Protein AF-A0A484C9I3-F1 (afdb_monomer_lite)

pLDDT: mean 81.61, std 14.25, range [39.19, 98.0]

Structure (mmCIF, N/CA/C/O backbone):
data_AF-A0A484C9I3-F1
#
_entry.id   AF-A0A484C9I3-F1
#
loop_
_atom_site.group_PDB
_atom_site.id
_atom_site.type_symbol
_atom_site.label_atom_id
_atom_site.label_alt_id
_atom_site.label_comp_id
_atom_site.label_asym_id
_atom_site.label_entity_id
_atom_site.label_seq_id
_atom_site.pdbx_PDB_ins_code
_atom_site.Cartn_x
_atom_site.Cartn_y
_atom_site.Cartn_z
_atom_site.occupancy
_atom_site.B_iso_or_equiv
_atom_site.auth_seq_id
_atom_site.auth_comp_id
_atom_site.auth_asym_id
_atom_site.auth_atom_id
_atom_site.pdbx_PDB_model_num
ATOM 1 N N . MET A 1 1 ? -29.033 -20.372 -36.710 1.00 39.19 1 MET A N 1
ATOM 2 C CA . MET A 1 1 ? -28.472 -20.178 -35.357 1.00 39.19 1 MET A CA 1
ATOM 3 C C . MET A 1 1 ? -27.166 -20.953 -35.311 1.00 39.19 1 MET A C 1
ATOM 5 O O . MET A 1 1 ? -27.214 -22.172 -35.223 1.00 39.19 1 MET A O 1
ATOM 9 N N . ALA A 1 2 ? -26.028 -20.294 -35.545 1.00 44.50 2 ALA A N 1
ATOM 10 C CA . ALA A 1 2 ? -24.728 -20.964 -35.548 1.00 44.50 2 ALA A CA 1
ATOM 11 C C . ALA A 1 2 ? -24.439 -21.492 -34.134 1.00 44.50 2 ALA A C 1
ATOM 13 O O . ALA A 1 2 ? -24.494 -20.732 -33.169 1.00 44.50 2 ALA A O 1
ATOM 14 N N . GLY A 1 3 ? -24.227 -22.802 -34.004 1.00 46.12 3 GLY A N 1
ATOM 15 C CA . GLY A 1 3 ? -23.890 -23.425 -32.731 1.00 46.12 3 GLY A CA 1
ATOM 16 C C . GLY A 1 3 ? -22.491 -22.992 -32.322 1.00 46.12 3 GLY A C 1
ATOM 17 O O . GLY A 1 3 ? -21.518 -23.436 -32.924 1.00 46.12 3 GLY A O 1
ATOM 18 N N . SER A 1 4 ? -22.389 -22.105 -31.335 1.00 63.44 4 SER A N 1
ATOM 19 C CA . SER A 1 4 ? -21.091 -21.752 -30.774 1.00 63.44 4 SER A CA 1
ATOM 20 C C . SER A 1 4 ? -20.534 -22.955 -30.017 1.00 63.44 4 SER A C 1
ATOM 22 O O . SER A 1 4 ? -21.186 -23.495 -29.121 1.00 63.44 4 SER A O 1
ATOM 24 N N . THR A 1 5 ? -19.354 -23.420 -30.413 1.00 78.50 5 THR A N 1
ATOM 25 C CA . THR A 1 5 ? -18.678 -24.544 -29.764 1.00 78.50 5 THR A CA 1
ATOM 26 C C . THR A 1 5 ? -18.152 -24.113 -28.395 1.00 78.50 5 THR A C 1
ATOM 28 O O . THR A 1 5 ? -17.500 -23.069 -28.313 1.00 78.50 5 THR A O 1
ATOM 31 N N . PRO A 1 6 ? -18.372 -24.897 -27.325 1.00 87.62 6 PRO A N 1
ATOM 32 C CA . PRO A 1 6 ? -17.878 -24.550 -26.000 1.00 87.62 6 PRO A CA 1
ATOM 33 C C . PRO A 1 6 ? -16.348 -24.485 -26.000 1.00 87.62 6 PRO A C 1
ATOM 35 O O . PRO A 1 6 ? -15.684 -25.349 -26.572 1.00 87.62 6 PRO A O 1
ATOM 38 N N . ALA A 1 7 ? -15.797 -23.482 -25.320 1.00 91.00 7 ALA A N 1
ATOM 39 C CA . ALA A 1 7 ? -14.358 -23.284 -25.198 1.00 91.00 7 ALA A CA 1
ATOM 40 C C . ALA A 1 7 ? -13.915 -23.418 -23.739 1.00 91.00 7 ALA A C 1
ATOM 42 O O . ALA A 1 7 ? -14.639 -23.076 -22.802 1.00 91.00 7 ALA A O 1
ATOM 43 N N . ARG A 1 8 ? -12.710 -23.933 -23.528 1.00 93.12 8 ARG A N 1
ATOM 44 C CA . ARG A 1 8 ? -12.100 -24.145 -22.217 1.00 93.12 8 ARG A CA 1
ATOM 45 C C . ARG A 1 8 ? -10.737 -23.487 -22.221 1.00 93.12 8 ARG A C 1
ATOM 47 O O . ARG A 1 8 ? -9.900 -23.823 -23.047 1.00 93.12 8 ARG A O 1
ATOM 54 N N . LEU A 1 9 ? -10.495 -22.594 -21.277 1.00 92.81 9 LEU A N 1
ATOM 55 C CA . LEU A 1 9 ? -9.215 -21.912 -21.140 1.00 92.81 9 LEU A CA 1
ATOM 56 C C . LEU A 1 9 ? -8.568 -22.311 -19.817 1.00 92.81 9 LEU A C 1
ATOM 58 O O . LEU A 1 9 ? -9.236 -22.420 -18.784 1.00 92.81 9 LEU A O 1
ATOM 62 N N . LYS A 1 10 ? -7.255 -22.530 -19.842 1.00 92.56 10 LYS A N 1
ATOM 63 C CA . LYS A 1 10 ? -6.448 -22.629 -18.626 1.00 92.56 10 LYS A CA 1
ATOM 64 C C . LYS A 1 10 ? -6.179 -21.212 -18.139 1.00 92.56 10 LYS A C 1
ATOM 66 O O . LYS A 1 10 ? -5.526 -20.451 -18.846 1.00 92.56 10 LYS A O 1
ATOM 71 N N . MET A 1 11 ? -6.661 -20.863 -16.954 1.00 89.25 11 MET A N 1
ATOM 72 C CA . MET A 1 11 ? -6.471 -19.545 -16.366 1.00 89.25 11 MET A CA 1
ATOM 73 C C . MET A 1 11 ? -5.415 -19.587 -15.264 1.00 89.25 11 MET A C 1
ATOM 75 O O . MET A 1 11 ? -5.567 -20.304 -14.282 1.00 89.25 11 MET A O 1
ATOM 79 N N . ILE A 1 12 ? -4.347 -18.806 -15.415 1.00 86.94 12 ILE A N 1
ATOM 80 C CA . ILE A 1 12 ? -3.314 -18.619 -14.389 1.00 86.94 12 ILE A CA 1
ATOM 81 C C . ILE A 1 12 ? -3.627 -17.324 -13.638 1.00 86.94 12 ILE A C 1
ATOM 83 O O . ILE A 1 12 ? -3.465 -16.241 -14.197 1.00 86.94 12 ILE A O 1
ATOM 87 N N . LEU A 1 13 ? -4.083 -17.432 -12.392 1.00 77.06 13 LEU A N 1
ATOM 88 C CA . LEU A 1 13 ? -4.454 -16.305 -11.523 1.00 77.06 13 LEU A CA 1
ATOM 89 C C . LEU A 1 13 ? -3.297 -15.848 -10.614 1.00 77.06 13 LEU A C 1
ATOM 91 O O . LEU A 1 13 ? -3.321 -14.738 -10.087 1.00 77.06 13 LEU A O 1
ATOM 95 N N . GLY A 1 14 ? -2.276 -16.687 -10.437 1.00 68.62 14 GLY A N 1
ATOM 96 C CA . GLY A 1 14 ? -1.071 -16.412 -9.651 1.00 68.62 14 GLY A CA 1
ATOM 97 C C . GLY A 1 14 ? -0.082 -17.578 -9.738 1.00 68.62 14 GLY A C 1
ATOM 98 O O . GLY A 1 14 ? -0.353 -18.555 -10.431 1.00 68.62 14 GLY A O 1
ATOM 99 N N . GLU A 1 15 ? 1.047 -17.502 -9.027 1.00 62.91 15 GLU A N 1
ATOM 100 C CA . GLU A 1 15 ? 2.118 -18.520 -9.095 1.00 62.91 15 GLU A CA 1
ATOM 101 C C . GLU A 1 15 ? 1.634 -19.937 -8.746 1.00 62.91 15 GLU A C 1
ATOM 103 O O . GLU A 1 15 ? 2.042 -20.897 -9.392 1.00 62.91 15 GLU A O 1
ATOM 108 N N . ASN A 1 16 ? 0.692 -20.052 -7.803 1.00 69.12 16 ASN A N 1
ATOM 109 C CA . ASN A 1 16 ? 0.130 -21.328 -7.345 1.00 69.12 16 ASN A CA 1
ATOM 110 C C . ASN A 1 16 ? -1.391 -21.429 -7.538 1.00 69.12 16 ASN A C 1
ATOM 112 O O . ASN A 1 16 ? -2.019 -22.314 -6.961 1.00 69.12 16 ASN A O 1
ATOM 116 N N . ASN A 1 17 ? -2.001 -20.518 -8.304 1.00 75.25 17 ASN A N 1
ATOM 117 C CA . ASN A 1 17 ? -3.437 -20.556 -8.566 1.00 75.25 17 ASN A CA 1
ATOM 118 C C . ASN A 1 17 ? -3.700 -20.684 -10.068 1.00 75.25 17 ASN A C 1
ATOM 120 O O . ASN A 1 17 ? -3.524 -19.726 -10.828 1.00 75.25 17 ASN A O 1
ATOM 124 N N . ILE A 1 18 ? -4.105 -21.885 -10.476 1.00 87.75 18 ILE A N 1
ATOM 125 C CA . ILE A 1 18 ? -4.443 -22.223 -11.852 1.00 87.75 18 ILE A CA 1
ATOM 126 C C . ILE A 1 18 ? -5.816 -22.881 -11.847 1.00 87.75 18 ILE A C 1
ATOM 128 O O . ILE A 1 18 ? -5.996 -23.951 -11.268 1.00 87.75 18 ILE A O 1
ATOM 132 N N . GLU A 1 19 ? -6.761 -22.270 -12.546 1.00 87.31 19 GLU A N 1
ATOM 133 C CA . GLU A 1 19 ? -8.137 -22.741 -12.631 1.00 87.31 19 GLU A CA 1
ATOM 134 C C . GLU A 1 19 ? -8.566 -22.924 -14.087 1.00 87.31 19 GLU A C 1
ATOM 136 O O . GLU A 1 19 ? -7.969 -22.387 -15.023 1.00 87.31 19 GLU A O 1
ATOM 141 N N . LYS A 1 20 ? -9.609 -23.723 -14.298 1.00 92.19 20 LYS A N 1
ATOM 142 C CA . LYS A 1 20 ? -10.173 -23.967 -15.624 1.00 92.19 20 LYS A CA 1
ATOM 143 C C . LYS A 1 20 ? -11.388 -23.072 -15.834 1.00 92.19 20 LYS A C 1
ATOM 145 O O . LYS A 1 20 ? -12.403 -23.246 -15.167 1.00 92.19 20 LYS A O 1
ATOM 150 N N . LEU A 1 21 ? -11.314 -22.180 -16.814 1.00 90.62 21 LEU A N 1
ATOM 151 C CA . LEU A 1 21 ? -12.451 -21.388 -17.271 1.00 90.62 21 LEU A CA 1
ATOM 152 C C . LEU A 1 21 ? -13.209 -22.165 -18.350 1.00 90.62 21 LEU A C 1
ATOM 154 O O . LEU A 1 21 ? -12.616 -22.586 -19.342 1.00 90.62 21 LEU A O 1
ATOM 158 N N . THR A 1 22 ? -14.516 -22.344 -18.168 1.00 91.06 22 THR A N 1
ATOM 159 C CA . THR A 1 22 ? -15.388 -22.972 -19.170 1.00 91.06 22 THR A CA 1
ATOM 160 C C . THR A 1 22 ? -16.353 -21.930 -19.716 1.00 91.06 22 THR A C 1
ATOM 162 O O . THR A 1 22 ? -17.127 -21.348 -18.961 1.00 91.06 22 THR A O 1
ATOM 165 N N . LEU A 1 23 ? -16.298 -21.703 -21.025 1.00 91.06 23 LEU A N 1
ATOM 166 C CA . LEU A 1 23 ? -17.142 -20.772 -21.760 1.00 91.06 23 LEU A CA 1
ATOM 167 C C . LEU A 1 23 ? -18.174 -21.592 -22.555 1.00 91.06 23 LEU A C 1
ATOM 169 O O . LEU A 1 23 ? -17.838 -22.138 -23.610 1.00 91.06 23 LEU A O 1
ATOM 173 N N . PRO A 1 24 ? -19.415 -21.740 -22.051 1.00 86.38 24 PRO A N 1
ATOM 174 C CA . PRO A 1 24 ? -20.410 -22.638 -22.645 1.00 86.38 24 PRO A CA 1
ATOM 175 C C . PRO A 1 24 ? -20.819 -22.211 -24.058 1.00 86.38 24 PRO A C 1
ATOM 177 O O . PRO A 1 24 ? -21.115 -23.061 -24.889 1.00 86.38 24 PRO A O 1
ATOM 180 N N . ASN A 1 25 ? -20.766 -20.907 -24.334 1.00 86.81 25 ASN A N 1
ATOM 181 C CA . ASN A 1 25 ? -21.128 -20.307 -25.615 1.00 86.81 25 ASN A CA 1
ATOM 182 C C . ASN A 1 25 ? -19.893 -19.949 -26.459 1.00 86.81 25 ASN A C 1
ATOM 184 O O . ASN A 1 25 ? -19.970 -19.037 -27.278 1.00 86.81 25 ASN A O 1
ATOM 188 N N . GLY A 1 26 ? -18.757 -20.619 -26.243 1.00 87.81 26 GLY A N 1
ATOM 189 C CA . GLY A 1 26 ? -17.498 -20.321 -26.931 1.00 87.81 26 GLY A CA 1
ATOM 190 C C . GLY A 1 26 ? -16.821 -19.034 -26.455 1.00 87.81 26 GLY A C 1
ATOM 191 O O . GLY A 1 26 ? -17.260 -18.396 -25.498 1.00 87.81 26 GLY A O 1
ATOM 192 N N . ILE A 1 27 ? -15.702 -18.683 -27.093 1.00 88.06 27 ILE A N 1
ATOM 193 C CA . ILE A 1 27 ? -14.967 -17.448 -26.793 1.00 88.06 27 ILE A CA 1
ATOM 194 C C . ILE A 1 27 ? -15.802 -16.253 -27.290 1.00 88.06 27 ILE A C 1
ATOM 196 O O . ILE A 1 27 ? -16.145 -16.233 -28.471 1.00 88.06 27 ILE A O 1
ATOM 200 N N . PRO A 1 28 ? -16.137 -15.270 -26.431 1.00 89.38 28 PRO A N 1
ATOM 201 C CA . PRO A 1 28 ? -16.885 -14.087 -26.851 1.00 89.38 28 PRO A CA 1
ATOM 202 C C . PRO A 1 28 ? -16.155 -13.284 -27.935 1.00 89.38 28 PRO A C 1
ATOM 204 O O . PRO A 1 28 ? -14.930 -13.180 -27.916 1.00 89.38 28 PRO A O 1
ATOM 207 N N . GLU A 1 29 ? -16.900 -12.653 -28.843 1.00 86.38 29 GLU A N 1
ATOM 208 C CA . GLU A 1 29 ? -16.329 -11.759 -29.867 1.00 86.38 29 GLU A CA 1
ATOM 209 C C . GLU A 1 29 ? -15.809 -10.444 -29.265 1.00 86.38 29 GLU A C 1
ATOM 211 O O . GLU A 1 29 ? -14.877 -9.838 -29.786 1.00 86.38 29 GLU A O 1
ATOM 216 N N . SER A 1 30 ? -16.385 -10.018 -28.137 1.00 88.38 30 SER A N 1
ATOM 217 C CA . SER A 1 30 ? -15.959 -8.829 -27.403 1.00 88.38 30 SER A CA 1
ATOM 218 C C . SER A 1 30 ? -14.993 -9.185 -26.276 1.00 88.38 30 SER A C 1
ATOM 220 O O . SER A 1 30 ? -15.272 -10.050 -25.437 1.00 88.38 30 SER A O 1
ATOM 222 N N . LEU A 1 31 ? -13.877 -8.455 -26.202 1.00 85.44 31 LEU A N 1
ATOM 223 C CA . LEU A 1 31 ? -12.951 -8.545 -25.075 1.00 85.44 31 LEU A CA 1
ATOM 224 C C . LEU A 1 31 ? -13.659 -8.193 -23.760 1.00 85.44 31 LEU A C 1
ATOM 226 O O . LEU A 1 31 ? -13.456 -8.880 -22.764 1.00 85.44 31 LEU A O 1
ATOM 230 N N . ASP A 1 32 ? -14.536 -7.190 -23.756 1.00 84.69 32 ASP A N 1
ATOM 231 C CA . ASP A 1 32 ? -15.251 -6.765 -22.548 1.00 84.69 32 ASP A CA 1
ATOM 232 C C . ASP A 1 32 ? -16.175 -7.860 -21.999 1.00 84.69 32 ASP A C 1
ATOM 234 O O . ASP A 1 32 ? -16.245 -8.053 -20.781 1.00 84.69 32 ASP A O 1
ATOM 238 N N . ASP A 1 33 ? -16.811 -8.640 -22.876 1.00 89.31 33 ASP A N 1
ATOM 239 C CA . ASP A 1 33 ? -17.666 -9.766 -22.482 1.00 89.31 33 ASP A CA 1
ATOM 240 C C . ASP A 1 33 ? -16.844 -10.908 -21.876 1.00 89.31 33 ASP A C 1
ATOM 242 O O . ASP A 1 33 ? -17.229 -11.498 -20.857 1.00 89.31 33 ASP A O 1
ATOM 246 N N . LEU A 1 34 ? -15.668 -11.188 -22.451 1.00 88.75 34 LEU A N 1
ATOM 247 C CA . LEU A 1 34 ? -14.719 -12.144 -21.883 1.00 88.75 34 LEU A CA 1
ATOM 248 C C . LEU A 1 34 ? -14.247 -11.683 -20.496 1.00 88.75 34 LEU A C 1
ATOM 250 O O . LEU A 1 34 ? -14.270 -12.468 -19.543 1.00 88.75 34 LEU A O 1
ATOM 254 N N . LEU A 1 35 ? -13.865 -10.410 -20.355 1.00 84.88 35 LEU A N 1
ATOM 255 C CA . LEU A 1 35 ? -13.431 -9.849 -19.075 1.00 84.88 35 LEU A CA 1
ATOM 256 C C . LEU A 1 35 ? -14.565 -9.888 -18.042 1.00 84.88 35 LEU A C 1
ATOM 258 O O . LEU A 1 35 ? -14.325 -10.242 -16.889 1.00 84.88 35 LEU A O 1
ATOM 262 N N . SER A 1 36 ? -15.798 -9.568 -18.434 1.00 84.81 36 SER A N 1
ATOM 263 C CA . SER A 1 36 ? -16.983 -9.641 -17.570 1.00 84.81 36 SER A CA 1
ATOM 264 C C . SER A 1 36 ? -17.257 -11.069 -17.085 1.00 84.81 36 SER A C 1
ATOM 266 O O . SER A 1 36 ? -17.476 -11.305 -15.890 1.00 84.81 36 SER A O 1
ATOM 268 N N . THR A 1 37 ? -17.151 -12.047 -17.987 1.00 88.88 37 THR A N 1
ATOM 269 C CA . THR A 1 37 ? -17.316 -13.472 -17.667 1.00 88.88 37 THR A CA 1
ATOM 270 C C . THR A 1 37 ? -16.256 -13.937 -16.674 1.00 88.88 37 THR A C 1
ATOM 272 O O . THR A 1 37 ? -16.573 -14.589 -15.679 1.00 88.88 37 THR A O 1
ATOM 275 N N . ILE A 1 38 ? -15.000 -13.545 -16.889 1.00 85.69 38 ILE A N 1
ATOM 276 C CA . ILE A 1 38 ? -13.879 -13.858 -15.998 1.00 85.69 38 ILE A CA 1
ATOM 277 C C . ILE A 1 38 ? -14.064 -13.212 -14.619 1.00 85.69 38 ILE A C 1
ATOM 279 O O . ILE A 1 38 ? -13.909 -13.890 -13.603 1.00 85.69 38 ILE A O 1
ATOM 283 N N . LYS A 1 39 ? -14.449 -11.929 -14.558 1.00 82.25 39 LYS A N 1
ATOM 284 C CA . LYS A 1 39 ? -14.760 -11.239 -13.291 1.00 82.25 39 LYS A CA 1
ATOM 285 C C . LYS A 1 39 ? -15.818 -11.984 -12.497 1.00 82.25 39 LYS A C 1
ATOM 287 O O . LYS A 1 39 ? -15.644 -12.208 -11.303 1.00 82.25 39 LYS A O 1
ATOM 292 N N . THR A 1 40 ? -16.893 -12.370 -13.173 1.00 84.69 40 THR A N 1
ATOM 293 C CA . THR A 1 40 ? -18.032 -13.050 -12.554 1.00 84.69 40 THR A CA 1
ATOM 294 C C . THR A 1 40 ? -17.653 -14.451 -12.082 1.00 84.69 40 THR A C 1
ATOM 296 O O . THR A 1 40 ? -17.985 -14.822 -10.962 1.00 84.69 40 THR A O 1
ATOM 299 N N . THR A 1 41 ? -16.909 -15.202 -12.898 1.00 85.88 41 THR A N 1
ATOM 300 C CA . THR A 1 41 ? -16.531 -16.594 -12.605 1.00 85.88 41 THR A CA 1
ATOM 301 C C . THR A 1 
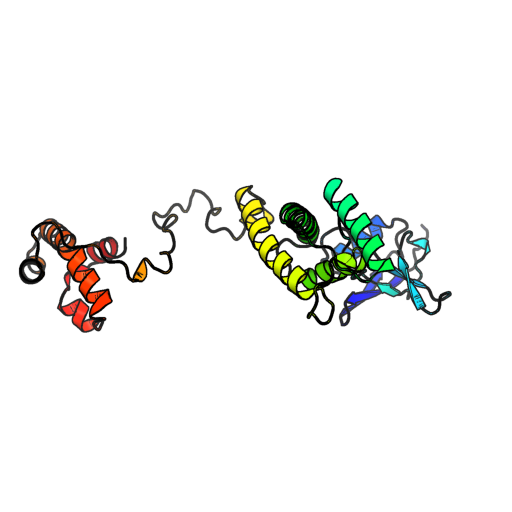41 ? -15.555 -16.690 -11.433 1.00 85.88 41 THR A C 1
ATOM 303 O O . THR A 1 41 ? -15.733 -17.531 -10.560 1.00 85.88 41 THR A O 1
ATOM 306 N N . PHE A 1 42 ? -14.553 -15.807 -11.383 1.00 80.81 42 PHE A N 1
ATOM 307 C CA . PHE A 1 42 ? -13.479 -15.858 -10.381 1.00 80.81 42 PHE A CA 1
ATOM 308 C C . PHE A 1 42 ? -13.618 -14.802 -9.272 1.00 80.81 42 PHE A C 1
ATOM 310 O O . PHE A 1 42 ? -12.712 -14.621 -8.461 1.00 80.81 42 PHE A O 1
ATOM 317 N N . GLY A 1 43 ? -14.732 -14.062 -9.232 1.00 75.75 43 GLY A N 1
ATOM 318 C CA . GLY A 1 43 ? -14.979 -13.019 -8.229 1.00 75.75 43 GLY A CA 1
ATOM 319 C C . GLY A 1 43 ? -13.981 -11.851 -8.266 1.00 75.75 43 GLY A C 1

What the task asks: Referring to the material above, set down exactly the lines between the line with "ATOM 101 C C" and the line with "ATOM 160 C C", inclusive, and no other lines.

Finished task:
ATOM 101 C C . GLU A 1 15 ? 1.634 -19.937 -8.746 1.00 62.91 15 GLU A C 1
ATOM 103 O O . GLU A 1 15 ? 2.042 -20.897 -9.392 1.00 62.91 15 GLU A O 1
ATOM 108 N N . ASN A 1 16 ? 0.692 -20.052 -7.803 1.00 69.12 16 ASN A N 1
ATOM 109 C CA . ASN A 1 16 ? 0.130 -21.328 -7.345 1.00 69.12 16 ASN A CA 1
ATOM 110 C C . ASN A 1 16 ? -1.391 -21.429 -7.538 1.00 69.12 16 ASN A C 1
ATOM 112 O O . ASN A 1 16 ? -2.019 -22.314 -6.961 1.00 69.12 16 ASN A O 1
ATOM 116 N N . ASN A 1 17 ? -2.001 -20.518 -8.304 1.00 75.25 17 ASN A N 1
ATOM 117 C CA . ASN A 1 17 ? -3.437 -20.556 -8.566 1.00 75.25 17 ASN A CA 1
ATOM 118 C C . ASN A 1 17 ? -3.700 -20.684 -10.068 1.00 75.25 17 ASN A C 1
ATOM 120 O O . ASN A 1 17 ? -3.524 -19.726 -10.828 1.00 75.25 17 ASN A O 1
ATOM 124 N N . ILE A 1 18 ? -4.105 -21.885 -10.476 1.00 87.75 18 ILE A N 1
ATOM 125 C CA . ILE A 1 18 ? -4.443 -22.223 -11.852 1.00 87.75 18 ILE A CA 1
ATOM 126 C C . ILE A 1 18 ? -5.816 -22.881 -11.847 1.00 87.75 18 ILE A C 1
ATOM 128 O O . ILE A 1 18 ? -5.996 -23.951 -11.268 1.00 87.75 18 ILE A O 1
ATOM 132 N N . GLU A 1 19 ? -6.761 -22.270 -12.546 1.00 87.31 19 GLU A N 1
ATOM 133 C CA . GLU A 1 19 ? -8.137 -22.741 -12.631 1.00 87.31 19 GLU A CA 1
ATOM 134 C C . GLU A 1 19 ? -8.566 -22.924 -14.087 1.00 87.31 19 GLU A C 1
ATOM 136 O O . GLU A 1 19 ? -7.969 -22.387 -15.023 1.00 87.31 19 GLU A O 1
ATOM 141 N N . LYS A 1 20 ? -9.609 -23.723 -14.298 1.00 92.19 20 LYS A N 1
ATOM 142 C CA . LYS A 1 20 ? -10.173 -23.967 -15.624 1.00 92.19 20 LYS A CA 1
ATOM 143 C C . LYS A 1 20 ? -11.388 -23.072 -15.834 1.00 92.19 20 LYS A C 1
ATOM 145 O O . LYS A 1 20 ? -12.403 -23.246 -15.167 1.00 92.19 20 LYS A O 1
ATOM 150 N N . LEU A 1 21 ? -11.314 -22.180 -16.814 1.00 90.62 21 LEU A N 1
ATOM 151 C CA . LEU A 1 21 ? -12.451 -21.388 -17.271 1.00 90.62 21 LEU A CA 1
ATOM 152 C C . LEU A 1 21 ? -13.209 -22.165 -18.350 1.00 90.62 21 LEU A C 1
ATOM 154 O O . LEU A 1 21 ? -12.616 -22.586 -19.342 1.00 90.62 21 LEU A O 1
ATOM 158 N N . THR A 1 22 ? -14.516 -22.344 -18.168 1.00 91.06 22 THR A N 1
ATOM 159 C CA . THR A 1 22 ? -15.388 -22.972 -19.170 1.00 91.06 22 THR A CA 1
ATOM 160 C C . THR A 1 22 ? -16.353 -21.930 -19.716 1.00 91.06 22 THR A C 1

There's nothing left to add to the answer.